◆ TASK DATA:
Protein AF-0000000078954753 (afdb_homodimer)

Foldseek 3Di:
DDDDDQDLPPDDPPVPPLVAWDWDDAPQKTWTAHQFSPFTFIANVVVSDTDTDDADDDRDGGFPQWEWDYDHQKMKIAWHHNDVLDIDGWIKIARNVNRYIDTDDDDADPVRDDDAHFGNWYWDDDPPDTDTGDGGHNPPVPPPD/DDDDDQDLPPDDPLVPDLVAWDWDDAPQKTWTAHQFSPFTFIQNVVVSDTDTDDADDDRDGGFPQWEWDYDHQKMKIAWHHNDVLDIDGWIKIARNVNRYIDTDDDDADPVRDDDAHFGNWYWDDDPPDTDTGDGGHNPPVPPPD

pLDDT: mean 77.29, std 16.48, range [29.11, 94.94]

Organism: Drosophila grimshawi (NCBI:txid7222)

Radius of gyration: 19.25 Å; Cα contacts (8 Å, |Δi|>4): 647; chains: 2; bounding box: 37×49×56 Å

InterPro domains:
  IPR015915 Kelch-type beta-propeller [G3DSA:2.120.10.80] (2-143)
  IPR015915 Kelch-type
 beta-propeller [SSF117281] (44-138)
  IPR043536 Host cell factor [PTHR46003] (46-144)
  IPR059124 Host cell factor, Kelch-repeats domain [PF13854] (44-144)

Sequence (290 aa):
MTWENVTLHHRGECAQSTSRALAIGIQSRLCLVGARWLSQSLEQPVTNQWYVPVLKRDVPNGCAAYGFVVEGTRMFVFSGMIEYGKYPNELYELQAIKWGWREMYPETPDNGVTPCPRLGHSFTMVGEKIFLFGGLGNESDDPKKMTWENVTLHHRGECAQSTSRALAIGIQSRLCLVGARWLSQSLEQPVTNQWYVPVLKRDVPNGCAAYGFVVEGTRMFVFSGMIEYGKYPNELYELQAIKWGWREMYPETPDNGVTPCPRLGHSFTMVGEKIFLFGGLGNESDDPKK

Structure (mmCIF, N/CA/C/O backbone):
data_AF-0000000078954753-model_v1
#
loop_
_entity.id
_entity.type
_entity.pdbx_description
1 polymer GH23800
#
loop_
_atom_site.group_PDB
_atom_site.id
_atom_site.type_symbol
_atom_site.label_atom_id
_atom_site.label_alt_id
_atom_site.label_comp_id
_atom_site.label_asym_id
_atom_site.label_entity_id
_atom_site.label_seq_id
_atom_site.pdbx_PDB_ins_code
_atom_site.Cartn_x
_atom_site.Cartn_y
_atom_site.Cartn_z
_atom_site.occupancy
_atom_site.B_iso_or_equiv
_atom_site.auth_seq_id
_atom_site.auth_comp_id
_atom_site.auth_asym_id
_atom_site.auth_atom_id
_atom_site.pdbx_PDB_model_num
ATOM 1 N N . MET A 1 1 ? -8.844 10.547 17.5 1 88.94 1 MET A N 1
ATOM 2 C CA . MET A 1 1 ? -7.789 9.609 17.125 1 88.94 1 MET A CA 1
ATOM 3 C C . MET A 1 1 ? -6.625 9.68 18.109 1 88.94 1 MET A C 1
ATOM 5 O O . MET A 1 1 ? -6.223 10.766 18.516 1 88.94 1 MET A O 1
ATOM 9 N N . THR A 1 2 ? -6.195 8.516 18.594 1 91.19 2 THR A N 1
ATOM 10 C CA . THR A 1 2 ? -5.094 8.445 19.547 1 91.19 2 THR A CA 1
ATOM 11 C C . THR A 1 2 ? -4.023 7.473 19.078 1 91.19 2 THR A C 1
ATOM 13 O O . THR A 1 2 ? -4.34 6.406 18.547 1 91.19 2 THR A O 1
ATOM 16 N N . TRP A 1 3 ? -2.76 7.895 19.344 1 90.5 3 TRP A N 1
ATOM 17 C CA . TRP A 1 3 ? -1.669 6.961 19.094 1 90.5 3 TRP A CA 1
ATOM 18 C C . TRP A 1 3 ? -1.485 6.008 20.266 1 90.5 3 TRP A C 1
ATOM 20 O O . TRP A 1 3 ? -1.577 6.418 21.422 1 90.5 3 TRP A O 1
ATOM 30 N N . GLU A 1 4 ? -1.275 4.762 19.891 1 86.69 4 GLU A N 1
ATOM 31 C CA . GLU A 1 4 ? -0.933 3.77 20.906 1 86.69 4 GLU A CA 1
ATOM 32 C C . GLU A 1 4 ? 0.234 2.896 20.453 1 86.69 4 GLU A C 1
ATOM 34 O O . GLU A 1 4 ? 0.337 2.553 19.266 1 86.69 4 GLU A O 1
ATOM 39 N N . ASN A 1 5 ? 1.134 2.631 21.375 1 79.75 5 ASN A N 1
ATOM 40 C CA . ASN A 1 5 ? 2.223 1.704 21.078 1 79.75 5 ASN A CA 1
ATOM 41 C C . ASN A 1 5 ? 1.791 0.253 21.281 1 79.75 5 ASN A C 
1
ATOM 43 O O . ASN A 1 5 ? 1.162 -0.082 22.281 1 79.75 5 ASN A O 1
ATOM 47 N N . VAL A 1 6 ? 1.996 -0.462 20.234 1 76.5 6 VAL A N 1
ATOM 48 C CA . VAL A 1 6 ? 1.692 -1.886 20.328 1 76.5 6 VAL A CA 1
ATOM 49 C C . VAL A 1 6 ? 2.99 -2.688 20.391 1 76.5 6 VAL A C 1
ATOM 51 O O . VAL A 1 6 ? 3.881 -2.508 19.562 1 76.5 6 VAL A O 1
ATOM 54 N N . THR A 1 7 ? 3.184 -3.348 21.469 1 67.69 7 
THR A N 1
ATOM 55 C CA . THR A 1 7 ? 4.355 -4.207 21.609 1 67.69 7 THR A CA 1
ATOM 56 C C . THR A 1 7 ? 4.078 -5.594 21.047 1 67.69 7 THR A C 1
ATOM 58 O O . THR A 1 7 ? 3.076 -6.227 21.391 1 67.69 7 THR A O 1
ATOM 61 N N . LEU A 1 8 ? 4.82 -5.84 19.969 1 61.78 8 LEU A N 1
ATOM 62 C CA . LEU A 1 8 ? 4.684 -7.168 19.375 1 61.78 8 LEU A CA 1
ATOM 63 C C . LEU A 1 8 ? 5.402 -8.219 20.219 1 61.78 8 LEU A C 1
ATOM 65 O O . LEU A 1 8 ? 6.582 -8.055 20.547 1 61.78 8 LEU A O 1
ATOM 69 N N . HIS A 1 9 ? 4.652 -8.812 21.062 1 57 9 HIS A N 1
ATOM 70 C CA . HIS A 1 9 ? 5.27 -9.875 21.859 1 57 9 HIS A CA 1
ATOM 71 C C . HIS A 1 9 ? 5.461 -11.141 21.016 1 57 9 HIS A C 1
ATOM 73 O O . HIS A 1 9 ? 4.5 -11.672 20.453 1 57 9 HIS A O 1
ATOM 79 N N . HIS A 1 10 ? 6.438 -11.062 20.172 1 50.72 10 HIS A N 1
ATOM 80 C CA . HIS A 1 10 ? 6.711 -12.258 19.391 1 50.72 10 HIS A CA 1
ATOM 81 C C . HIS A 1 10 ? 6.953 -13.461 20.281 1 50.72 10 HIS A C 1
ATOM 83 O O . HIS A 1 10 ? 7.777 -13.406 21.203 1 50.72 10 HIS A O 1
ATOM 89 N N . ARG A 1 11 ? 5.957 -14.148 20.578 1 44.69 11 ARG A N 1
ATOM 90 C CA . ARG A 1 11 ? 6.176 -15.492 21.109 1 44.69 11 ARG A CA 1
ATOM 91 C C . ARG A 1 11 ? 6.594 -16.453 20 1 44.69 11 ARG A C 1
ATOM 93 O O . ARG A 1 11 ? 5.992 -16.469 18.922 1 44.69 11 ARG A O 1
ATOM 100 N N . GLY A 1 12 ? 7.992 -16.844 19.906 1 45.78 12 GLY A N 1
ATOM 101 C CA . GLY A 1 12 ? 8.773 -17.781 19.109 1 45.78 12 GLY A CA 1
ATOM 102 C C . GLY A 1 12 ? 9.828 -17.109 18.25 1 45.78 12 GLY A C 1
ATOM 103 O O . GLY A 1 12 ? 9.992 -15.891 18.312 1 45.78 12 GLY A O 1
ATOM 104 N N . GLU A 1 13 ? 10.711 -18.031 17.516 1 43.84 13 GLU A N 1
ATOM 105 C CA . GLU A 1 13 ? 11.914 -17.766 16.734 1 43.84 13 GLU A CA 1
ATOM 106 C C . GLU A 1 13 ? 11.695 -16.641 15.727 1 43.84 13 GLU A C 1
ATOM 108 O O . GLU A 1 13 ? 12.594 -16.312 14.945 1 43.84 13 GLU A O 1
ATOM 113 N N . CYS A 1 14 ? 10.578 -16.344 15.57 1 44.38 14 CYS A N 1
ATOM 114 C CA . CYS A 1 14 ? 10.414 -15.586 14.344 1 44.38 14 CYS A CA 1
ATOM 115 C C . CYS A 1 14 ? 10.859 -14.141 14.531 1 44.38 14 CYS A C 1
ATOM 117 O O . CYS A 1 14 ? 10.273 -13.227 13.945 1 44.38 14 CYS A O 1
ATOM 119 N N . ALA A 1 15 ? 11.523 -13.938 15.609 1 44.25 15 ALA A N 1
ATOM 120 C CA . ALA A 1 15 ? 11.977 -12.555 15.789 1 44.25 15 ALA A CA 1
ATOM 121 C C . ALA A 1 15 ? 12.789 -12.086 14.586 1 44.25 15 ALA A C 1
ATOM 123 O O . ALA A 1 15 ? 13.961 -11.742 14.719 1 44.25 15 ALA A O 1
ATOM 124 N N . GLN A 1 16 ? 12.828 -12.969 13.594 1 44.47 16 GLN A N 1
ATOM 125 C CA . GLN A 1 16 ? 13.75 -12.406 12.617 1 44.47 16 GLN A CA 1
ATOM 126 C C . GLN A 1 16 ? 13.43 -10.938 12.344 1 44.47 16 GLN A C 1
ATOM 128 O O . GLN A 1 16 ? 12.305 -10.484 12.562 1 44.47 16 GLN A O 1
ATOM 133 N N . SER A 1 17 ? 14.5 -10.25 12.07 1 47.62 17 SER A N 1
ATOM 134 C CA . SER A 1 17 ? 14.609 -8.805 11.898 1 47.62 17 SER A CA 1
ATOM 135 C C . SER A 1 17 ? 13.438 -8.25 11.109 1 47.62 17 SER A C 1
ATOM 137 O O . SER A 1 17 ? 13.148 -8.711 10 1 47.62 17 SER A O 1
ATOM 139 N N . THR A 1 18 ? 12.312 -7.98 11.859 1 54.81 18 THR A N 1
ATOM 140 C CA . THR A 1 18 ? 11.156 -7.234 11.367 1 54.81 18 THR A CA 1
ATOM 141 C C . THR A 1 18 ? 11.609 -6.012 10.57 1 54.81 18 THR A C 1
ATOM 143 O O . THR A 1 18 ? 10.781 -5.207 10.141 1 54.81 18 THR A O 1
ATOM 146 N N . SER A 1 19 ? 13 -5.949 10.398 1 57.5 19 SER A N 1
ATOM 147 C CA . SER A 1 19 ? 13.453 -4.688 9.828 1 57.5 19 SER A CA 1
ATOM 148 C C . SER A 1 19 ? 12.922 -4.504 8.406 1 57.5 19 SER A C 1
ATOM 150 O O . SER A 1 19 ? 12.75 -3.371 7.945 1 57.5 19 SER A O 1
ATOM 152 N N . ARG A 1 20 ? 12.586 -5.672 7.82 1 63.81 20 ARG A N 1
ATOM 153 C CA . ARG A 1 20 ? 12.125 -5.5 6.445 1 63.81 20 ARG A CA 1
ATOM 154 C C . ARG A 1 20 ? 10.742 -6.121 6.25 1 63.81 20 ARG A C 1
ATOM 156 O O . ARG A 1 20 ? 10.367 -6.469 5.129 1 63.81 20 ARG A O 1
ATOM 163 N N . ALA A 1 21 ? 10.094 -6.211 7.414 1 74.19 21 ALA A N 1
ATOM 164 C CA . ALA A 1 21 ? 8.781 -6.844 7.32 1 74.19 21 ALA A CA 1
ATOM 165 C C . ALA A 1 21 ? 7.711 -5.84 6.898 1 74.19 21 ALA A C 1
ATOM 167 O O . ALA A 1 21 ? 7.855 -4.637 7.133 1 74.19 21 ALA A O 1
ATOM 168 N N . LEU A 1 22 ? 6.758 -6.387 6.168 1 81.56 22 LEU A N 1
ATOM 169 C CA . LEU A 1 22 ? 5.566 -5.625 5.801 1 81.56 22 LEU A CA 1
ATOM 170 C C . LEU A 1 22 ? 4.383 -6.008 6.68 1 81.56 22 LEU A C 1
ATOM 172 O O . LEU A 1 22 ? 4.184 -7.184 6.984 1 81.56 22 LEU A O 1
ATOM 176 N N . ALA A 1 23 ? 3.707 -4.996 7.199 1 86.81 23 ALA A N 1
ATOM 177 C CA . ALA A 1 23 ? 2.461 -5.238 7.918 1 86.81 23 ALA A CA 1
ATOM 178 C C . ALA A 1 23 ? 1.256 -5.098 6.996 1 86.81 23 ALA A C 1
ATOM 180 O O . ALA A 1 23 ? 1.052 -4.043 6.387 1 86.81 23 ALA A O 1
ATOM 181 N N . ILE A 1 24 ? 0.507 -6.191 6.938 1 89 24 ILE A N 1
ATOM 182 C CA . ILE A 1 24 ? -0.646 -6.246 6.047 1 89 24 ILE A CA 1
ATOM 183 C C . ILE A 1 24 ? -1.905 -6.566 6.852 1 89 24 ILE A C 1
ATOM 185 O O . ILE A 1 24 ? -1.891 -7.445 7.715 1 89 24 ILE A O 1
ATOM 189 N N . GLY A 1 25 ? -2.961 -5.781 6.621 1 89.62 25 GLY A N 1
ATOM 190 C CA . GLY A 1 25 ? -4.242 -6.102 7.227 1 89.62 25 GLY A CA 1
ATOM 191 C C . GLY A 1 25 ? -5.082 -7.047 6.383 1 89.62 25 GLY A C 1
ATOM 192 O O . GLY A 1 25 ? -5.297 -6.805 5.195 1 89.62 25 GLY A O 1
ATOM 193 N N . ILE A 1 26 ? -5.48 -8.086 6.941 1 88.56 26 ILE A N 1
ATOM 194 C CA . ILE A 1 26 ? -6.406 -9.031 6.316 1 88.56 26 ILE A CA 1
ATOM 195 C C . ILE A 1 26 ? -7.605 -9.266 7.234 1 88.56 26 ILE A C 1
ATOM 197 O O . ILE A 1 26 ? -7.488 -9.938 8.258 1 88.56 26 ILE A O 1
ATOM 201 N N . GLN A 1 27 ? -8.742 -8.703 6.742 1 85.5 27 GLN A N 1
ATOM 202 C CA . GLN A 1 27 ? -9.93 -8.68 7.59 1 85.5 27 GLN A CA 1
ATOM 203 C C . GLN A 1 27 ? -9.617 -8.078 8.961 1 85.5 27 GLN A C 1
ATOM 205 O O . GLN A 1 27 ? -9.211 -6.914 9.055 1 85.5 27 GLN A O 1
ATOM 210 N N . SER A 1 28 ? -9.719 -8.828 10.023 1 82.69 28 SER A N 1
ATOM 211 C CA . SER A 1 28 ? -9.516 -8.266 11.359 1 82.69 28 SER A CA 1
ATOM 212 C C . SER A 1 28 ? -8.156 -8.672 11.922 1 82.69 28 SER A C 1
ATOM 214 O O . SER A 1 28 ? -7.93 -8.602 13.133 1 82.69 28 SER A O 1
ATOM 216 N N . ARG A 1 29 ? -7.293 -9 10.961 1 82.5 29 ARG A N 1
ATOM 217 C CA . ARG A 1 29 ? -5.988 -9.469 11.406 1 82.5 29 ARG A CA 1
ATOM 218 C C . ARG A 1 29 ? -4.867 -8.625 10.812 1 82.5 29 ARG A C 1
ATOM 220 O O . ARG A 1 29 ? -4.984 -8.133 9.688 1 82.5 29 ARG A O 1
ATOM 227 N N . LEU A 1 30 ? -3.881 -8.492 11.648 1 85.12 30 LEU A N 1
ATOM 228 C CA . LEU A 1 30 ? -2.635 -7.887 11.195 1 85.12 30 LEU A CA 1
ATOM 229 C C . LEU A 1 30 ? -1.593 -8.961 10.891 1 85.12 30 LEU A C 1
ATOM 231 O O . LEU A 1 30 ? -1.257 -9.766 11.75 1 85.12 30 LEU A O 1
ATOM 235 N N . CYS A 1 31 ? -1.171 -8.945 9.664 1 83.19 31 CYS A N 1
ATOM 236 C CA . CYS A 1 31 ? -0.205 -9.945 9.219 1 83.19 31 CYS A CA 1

◆ PROBLEM REQUIREMENTS: Among the entries above, copy exactly only the lines starting with the one containing "ATOM 105 C CA" and going through the one containing "ATOM 139 N N", both ends included.

◆ ANSWER BOX:
ATOM 105 C CA . GLU A 1 13 ? 11.914 -17.766 16.734 1 43.84 13 GLU A CA 1
ATOM 106 C C . GLU A 1 13 ? 11.695 -16.641 15.727 1 43.84 13 GLU A C 1
ATOM 108 O O . GLU A 1 13 ? 12.594 -16.312 14.945 1 43.84 13 GLU A O 1
ATOM 113 N N . CYS A 1 14 ? 10.578 -16.344 15.57 1 44.38 14 CYS A N 1
ATOM 114 C CA . CYS A 1 14 ? 10.414 -15.586 14.344 1 44.38 14 CYS A CA 1
ATOM 115 C C . CYS A 1 14 ? 10.859 -14.141 14.531 1 44.38 14 CYS A C 1
ATOM 117 O O . CYS A 1 14 ? 10.273 -13.227 13.945 1 44.38 14 CYS A O 1
ATOM 119 N N . ALA A 1 15 ? 11.523 -13.938 15.609 1 44.25 15 ALA A N 1
ATOM 120 C CA . ALA A 1 15 ? 11.977 -12.555 15.789 1 44.25 15 ALA A CA 1
ATOM 121 C C . ALA A 1 15 ? 12.789 -12.086 14.586 1 44.25 15 ALA A C 1
ATOM 123 O O . ALA A 1 15 ? 13.961 -11.742 14.719 1 44.25 15 ALA A O 1
ATOM 124 N N . GLN A 1 16 ? 12.828 -12.969 13.594 1 44.47 16 GLN A N 1
ATOM 125 C CA . GLN A 1 16 ? 13.75 -12.406 12.617 1 44.47 16 GLN A CA 1
ATOM 126 C C . GLN A 1 16 ? 13.43 -10.938 12.344 1 44.47 16 GLN A C 1
ATOM 128 O O . GLN A 1 16 ? 12.305 -10.484 12.562 1 44.47 16 GLN A O 1
ATOM 133 N N . SER A 1 17 ? 14.5 -10.25 12.07 1 47.62 17 SER A N 1
ATOM 134 C CA . SER A 1 17 ? 14.609 -8.805 11.898 1 47.62 17 SER A CA 1
ATOM 135 C C . SER A 1 17 ? 13.438 -8.25 11.109 1 47.62 17 SER A C 1
ATOM 137 O O . SER A 1 17 ? 13.148 -8.711 10 1 47.62 17 SER A O 1
ATOM 139 N N . THR A 1 18 ? 12.312 -7.98 11.859 1 54.81 18 THR A N 1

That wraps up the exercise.